Your task:
Give again, word for word, each line below starting at the one that contains "ATOM 23 O O" and ending at the one that contains "ATOM 32 N N".

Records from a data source
%%

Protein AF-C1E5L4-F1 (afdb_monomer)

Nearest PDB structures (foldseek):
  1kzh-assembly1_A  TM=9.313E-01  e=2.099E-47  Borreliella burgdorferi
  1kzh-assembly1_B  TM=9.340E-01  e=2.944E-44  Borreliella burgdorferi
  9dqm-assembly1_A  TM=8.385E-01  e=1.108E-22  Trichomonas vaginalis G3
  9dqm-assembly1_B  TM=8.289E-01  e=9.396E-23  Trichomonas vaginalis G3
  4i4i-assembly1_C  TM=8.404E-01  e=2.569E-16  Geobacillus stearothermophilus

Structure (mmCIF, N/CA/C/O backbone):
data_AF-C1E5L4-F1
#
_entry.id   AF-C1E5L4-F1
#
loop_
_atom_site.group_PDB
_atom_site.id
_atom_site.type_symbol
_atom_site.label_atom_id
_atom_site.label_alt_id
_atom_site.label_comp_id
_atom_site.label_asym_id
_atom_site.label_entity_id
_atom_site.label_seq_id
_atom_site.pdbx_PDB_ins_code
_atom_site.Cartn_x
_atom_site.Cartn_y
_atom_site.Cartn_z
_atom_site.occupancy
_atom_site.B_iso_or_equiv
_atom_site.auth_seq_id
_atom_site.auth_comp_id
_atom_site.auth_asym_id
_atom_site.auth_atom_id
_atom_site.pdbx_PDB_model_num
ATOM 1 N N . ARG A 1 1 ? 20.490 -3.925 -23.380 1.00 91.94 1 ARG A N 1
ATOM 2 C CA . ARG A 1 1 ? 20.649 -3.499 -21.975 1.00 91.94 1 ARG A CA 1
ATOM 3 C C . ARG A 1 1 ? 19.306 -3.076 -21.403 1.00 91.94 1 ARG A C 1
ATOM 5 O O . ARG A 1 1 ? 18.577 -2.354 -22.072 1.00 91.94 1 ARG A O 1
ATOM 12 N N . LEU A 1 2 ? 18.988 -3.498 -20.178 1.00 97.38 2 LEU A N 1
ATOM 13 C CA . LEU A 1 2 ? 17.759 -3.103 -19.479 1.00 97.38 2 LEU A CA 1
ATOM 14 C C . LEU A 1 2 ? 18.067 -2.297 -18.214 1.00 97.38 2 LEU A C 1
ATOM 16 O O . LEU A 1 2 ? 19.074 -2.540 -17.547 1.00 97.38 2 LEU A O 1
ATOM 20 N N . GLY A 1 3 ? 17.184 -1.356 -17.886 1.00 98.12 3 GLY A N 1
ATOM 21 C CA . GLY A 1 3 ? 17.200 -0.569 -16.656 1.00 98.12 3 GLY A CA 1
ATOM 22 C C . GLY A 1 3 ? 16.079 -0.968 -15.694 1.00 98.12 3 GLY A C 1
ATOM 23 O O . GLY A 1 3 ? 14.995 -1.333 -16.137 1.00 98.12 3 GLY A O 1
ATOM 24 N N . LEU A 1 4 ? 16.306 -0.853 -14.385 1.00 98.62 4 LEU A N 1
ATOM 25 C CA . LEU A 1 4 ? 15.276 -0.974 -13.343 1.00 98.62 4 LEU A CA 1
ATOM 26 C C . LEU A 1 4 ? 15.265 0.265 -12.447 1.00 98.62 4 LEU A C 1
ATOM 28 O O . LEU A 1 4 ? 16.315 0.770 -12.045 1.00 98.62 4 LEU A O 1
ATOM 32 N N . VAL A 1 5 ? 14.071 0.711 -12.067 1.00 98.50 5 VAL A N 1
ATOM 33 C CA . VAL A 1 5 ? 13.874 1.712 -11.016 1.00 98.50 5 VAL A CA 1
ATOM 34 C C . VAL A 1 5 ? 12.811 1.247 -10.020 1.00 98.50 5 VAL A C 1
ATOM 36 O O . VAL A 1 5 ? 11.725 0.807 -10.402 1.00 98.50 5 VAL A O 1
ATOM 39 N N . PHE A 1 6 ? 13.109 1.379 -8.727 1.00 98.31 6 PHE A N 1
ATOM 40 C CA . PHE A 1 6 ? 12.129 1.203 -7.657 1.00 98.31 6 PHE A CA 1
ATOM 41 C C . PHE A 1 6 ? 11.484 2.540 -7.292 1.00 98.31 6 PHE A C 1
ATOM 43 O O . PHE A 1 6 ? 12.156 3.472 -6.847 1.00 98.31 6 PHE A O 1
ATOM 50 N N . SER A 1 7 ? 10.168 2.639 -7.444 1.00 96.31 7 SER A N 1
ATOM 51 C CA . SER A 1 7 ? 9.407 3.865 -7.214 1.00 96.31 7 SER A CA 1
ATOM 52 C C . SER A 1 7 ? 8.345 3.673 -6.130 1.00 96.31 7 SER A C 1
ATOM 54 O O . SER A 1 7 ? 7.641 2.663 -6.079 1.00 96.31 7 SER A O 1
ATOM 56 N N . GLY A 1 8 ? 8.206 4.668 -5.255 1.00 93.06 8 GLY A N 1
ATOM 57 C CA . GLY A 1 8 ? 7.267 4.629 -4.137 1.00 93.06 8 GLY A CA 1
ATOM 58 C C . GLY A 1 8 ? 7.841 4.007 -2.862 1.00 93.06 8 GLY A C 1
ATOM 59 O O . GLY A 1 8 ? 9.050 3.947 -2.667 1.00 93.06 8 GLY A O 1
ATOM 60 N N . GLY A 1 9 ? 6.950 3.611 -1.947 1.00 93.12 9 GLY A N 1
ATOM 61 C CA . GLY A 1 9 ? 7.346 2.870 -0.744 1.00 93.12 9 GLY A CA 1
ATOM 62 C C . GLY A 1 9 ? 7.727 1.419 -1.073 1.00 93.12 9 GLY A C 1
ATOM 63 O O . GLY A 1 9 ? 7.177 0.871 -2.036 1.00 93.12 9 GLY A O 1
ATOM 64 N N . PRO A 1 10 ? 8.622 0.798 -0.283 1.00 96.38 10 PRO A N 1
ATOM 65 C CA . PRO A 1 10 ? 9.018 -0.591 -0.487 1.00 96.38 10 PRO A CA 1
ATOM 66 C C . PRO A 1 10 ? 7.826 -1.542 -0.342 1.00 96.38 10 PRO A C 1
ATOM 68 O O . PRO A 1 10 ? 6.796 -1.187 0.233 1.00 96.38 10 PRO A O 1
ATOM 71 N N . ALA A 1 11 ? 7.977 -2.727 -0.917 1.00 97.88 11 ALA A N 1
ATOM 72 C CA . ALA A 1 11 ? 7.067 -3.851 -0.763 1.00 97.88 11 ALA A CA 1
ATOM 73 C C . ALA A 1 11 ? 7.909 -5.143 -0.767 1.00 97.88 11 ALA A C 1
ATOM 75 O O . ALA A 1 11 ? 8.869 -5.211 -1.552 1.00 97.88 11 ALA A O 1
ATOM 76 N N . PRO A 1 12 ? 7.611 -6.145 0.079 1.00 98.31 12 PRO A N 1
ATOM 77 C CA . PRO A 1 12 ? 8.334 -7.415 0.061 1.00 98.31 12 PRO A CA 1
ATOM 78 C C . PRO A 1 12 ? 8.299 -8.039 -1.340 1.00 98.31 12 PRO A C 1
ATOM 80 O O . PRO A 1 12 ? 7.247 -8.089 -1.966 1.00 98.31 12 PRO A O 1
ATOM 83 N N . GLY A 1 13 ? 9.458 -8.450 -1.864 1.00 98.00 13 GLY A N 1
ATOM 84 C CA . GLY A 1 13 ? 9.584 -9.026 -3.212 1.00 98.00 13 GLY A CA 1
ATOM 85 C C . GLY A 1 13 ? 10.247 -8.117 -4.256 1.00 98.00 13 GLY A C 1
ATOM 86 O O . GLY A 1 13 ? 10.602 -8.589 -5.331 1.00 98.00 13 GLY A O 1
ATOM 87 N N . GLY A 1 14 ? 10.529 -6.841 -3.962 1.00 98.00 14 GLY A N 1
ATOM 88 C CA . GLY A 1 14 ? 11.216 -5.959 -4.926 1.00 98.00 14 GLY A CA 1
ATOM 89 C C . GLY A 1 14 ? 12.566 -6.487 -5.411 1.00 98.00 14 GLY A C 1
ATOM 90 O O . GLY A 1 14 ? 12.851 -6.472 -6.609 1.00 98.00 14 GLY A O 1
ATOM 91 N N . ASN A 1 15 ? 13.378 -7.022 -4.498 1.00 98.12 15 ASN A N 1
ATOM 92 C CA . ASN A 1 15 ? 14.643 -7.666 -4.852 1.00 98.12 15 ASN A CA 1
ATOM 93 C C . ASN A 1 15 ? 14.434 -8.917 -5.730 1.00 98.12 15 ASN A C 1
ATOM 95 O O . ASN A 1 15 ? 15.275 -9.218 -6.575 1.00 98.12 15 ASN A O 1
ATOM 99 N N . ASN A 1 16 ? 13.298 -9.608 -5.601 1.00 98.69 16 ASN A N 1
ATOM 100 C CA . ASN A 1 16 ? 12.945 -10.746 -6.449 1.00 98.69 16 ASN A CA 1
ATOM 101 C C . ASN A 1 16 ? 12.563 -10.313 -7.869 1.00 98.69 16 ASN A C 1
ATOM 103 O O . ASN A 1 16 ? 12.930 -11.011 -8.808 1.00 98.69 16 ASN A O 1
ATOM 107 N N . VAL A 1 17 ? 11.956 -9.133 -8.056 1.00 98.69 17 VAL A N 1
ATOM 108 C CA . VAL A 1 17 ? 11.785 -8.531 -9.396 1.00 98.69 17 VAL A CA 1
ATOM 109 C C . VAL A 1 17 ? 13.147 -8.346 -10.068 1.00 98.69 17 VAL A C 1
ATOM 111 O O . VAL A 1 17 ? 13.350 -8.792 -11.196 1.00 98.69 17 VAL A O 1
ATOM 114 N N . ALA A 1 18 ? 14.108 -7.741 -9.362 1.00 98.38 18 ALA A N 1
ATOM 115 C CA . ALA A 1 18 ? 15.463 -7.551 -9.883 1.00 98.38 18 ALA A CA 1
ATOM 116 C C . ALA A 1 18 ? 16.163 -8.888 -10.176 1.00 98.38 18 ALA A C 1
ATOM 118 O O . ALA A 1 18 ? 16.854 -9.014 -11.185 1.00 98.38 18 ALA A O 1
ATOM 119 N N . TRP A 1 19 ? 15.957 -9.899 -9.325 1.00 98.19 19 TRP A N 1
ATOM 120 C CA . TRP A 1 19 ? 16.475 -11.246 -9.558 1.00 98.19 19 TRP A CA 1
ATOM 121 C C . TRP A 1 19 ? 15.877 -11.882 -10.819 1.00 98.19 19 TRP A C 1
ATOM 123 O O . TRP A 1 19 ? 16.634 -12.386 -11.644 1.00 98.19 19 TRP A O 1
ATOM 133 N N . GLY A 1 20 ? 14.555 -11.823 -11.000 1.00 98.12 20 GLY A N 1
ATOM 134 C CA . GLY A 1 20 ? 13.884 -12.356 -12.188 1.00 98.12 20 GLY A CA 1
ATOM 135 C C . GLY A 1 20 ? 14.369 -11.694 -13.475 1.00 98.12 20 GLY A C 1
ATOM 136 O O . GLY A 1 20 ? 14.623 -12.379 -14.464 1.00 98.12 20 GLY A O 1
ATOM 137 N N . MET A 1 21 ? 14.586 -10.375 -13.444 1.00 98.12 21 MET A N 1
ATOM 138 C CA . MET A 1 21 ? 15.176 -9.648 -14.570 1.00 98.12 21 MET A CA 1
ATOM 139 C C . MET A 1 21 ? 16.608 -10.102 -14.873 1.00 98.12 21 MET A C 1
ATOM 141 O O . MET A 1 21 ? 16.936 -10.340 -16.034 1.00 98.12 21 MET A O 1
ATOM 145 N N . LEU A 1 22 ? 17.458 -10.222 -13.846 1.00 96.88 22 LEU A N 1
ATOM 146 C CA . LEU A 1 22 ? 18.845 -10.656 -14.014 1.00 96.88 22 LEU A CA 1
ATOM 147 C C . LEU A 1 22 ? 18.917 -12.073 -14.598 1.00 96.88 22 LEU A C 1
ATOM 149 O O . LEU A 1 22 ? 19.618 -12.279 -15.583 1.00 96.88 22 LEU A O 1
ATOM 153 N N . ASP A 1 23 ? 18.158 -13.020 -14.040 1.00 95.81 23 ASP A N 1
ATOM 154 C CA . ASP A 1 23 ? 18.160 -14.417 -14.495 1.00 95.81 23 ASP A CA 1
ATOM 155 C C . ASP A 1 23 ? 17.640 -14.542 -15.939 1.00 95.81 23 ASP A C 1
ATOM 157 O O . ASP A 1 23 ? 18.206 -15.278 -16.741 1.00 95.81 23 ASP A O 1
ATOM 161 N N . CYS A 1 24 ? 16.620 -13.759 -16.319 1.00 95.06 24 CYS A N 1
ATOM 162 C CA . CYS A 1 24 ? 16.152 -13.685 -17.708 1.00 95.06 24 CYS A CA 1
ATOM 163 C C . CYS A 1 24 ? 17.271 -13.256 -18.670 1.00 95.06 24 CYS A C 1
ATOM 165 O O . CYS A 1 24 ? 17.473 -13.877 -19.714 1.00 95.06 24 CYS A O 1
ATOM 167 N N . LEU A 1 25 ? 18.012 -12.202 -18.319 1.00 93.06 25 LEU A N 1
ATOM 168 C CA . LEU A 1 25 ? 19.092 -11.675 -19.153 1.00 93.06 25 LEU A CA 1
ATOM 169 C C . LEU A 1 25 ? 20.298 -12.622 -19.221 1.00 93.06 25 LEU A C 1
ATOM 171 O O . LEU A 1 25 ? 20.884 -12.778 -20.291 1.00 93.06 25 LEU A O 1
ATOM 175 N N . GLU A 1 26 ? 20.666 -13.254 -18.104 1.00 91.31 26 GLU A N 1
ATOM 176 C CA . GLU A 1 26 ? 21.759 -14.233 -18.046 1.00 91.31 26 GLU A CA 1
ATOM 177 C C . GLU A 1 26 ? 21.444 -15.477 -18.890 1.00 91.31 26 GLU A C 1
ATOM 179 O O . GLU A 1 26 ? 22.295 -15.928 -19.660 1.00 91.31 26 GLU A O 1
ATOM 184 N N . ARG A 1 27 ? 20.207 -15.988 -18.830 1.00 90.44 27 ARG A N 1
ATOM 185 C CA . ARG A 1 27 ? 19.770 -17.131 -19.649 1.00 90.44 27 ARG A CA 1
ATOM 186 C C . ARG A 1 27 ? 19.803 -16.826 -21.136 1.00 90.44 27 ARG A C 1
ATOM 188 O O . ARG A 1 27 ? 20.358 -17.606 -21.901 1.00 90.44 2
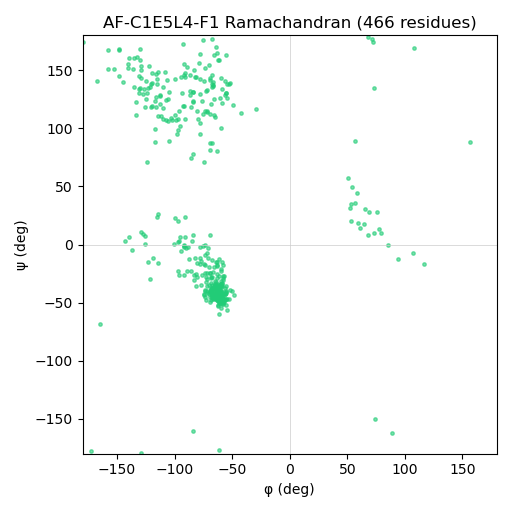7 ARG A O 1
ATOM 195 N N . TRP A 1 28 ? 19.283 -15.675 -21.549 1.00 87.94 28 TRP A N 1
ATOM 196 C CA . TRP A 1 28 ? 19.346 -15.278 -22.954 1.00 87.94 28 TRP A CA 1
ATOM 197 C C . TRP A 1 28 ? 20.772 -15.085 -23.455 1.00 87.94 28 TRP A C 1
ATOM 199 O O . TRP A 1 28 ? 21.065 -15.433 -24.598 1.00 87.94 28 TRP A O 1
ATOM 209 N N . ALA A 1 29 ? 21.669 -14.549 -22.623 1.00 84.19 29 ALA A N 1
ATOM 210 C CA . ALA A 1 29 ? 23.078 -14.433 -22.982 1.00 84.19 29 ALA A CA 1
ATOM 211 C C . ALA A 1 29 ? 23.702 -15.817 -23.232 1.00 84.19 29 ALA A C 1
ATOM 213 O O . ALA A 1 29 ? 24.369 -15.997 -24.253 1.00 84.19 29 ALA A O 1
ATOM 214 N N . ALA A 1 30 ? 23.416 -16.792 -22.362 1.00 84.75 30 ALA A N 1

%%

Your response:
ATOM 23 O O . GLY A 1 3 ? 14.995 -1.333 -16.137 1.00 98.12 3 GLY A O 1
ATOM 24 N N . LEU A 1 4 ? 16.306 -0.853 -14.385 1.00 98.62 4 LEU A N 1
ATOM 25 C CA . LEU A 1 4 ? 15.276 -0.974 -13.343 1.00 98.62 4 LEU A CA 1
ATOM 26 C C . LEU A 1 4 ? 15.265 0.265 -12.447 1.00 98.62 4 LEU A C 1
ATOM 28 O O . LEU A 1 4 ? 16.315 0.770 -12.045 1.00 98.62 4 LEU A O 1
ATOM 32 N N . VAL A 1 5 ? 14.071 0.711 -12.067 1.00 98.50 5 VAL A N 1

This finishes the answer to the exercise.